Die Matrix-Werte habe ich mit .getTransform() zu einem Zeitpunkt ermittelt, als die 3D-Welt vernünftig sichtbar war. Wenn ich nun das o. g. Stückchen Code zur Initialisierung des Universe benutze, dann ist meine Welt leider unsichtbar (ich sehe nur den Hintergrund). Das läßt vermuten, daß ich nicht alle relevanten Parameter gesetzt habe. Wie komme ich weiter?
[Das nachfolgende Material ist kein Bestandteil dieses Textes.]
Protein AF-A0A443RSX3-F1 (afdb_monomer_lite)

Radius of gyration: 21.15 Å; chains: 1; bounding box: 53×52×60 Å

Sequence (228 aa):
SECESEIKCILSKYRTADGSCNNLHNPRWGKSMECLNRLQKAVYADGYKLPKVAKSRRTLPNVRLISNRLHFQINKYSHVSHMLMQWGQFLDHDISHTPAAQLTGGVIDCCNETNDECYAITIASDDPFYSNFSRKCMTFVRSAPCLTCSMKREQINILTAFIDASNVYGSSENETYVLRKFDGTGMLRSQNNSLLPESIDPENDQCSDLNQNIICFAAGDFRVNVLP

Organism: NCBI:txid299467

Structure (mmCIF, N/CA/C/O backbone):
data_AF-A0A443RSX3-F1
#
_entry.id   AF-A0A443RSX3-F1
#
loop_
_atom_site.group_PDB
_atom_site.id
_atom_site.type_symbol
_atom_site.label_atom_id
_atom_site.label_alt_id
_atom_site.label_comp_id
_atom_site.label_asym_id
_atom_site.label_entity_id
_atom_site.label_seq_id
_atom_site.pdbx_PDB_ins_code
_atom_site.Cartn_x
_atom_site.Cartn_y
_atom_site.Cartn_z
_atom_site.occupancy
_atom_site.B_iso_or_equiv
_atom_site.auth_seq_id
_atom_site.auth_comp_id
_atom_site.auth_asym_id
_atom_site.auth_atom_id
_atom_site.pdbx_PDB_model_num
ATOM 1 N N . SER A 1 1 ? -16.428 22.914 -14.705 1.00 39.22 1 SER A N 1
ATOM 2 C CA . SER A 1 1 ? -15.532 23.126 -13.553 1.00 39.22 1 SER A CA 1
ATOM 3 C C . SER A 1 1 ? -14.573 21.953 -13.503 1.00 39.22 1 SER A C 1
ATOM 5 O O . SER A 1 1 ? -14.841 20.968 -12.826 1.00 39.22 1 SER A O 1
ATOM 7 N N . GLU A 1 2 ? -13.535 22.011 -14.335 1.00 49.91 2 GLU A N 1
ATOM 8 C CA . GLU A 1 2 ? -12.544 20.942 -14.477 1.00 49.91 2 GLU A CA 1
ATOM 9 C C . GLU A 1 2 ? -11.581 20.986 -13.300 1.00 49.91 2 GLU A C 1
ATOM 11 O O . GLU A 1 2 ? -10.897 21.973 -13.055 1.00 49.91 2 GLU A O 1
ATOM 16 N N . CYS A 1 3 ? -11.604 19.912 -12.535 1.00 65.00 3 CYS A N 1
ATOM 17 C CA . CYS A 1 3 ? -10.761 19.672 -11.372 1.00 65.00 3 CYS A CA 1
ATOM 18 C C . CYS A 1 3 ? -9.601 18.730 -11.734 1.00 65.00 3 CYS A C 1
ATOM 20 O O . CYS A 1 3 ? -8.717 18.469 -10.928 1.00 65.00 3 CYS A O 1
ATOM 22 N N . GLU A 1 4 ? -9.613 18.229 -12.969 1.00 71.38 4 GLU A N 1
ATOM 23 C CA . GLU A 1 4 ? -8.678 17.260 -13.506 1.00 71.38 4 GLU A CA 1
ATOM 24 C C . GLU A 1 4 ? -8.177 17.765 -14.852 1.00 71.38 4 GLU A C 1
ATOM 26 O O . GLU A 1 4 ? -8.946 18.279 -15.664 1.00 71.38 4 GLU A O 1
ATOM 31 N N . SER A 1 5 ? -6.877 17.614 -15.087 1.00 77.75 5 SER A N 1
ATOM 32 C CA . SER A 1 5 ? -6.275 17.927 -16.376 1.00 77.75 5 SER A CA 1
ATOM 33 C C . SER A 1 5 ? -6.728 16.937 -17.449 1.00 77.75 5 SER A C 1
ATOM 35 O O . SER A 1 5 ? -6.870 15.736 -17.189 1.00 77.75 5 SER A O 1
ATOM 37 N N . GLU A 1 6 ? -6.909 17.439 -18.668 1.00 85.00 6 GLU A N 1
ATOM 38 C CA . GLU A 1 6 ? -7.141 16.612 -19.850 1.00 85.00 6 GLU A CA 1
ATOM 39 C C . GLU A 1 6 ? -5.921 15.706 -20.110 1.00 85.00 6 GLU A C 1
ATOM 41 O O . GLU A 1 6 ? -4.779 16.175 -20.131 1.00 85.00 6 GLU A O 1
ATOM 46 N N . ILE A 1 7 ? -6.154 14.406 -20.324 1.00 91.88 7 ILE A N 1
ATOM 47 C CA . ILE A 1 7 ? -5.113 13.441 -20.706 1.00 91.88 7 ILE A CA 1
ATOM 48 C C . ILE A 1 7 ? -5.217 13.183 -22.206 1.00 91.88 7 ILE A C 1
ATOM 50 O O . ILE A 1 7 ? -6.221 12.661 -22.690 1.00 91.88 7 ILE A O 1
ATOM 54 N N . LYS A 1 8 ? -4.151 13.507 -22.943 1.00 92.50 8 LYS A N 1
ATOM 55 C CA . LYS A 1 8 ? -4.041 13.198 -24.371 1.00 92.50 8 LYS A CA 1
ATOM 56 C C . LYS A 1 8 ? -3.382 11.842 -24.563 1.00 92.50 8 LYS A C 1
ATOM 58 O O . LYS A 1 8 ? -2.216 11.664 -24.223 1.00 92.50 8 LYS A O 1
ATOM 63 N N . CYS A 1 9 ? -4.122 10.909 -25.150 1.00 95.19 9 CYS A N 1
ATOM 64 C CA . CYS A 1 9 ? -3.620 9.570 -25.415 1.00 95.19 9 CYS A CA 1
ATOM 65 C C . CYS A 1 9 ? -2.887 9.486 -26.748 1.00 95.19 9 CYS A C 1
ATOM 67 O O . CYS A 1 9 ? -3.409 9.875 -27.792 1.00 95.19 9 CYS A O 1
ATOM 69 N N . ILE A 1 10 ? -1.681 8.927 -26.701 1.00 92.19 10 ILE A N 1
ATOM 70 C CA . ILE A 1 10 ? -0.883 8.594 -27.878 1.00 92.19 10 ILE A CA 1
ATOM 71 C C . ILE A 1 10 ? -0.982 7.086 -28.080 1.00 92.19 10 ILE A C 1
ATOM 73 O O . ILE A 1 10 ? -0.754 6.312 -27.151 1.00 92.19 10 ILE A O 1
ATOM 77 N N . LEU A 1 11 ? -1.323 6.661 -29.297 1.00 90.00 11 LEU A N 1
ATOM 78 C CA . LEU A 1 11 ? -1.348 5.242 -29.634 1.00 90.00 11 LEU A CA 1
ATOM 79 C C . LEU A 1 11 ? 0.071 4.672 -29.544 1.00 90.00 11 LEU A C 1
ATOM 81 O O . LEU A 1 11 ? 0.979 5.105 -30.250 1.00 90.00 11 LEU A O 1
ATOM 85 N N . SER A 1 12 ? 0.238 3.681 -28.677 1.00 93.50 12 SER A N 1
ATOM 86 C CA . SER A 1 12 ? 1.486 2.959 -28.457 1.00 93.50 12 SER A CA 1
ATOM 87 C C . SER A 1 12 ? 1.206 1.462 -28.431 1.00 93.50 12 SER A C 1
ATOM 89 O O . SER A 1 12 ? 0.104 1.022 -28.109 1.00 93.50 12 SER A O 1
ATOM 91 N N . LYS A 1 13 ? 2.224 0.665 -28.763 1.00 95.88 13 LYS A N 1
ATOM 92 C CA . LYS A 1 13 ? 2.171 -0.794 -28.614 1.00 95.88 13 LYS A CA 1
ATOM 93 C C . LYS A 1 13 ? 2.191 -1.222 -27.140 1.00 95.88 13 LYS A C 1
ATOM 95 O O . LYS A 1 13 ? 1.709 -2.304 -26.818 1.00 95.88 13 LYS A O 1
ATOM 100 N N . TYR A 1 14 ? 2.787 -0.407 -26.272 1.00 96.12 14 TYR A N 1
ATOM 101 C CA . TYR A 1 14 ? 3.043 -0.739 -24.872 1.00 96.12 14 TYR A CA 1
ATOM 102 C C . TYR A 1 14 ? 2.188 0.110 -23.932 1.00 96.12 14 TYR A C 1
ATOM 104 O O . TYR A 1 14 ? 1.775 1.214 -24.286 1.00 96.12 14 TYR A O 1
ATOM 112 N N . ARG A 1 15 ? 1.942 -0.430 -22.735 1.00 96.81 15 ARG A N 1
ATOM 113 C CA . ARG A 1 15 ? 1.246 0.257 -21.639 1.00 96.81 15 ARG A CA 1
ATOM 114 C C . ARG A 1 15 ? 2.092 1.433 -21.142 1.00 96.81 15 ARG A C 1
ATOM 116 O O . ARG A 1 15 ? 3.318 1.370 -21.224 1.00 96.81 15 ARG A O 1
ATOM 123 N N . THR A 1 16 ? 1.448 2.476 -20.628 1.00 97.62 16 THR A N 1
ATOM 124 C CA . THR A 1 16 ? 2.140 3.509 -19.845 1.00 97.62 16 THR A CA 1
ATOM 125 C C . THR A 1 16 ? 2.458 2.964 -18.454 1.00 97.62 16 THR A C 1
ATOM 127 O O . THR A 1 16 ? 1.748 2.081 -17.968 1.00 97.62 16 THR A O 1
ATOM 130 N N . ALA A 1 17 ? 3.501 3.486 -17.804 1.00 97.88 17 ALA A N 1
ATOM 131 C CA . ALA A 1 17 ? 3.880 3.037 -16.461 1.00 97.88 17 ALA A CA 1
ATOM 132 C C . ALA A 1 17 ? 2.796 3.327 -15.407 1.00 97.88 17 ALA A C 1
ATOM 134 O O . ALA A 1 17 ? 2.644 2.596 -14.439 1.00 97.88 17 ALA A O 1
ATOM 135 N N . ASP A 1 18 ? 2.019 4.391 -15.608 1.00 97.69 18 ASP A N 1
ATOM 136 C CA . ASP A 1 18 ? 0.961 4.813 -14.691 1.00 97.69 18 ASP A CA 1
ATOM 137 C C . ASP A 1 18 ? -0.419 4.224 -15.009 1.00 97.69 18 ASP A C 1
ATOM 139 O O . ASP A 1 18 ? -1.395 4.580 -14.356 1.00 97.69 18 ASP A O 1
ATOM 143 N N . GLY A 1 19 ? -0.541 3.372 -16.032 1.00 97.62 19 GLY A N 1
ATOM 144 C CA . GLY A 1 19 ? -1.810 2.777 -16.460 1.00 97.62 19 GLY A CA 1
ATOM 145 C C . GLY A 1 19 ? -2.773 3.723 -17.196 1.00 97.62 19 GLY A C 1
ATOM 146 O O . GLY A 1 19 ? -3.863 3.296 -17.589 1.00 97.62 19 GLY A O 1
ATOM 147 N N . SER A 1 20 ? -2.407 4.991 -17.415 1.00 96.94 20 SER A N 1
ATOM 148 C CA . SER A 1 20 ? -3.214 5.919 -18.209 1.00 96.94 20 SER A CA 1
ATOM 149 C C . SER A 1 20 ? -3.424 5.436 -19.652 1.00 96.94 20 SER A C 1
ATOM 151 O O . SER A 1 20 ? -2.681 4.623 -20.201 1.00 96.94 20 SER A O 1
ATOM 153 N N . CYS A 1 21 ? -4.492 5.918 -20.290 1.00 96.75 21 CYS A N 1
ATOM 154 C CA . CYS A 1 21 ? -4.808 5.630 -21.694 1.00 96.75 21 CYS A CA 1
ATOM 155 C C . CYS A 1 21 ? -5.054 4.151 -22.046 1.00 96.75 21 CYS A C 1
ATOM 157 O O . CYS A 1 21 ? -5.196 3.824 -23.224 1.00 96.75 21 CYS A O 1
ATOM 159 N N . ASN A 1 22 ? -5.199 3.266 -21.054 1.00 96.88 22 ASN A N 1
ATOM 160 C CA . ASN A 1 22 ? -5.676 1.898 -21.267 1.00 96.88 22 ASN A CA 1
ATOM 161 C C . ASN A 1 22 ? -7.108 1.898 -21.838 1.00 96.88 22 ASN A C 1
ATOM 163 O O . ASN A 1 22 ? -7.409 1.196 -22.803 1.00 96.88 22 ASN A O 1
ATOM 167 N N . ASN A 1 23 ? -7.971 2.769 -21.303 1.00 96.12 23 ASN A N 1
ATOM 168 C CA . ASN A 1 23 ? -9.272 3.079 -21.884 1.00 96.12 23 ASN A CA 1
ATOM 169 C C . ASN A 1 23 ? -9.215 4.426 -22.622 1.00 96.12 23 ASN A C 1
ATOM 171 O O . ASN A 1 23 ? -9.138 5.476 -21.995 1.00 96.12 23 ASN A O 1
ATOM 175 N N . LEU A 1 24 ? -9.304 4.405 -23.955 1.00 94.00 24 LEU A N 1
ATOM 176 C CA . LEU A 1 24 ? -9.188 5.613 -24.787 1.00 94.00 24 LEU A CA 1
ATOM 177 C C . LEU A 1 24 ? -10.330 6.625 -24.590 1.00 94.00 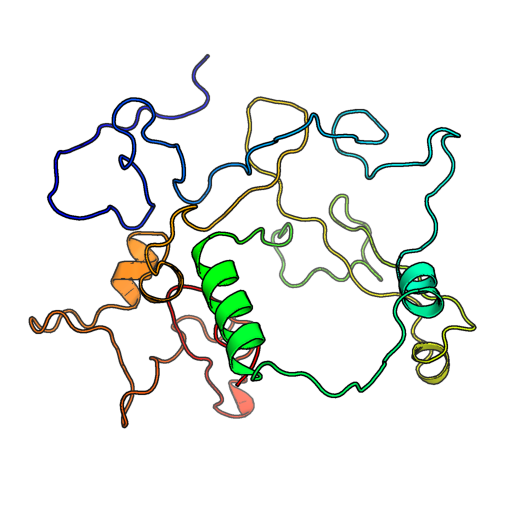24 LEU A C 1
ATOM 179 O O . LEU A 1 24 ? -10.148 7.804 -24.869 1.00 94.00 24 LEU A O 1
ATOM 183 N N . HIS A 1 25 ? -11.497 6.174 -24.119 1.00 93.62 25 HIS A N 1
ATOM 184 C CA . HIS A 1 25 ? -12.636 7.053 -23.833 1.00 93.62 25 HIS A CA 1
ATOM 185 C C . HIS A 1 25 ? -12.560 7.644 -22.423 1.00 93.62 25 HIS A C 1
ATOM 187 O O . HIS A 1 25 ? -13.047 8.744 -22.193 1.00 93.62 25 HIS A O 1
ATOM 193 N N . ASN A 1 26 ? -11.953 6.914 -21.484 1.00 94.25 26 ASN A N 1
ATOM 194 C CA . ASN A 1 26 ? -11.772 7.334 -20.098 1.00 94.25 26 ASN A CA 1
ATOM 195 C C . ASN A 1 26 ? -10.312 7.104 -19.676 1.00 94.25 26 ASN A C 1
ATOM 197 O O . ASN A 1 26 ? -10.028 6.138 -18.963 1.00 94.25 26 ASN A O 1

Vielen Dank für Eure Hilfe im Voraus

Thoralt


----------



## Marco13 (16. Mai 2008)

Hm - ist jetzt nur grob geraten, aber ... eine 3x3-Matrix reicht ja nicht aus, um alles zu beschreiben. Die beschreibt in diesem Fall nur die Rotation, aber die Translation geht dabei komplett flöten. Versuch' vielleicht mal, genau das gleiche mit einer 4x4-Matrix zu machen...


----------



## Thoralt (16. Mai 2008)

Marco13 hat gesagt.:
			
		

> Versuch' vielleicht mal, genau das gleiche mit einer 4x4-Matrix zu machen...


Gesagt, getan. Hat funktioniert  Ich bin jetzt um ein Problem ärmer *G*

Vielen Dank!

Thoralt


----------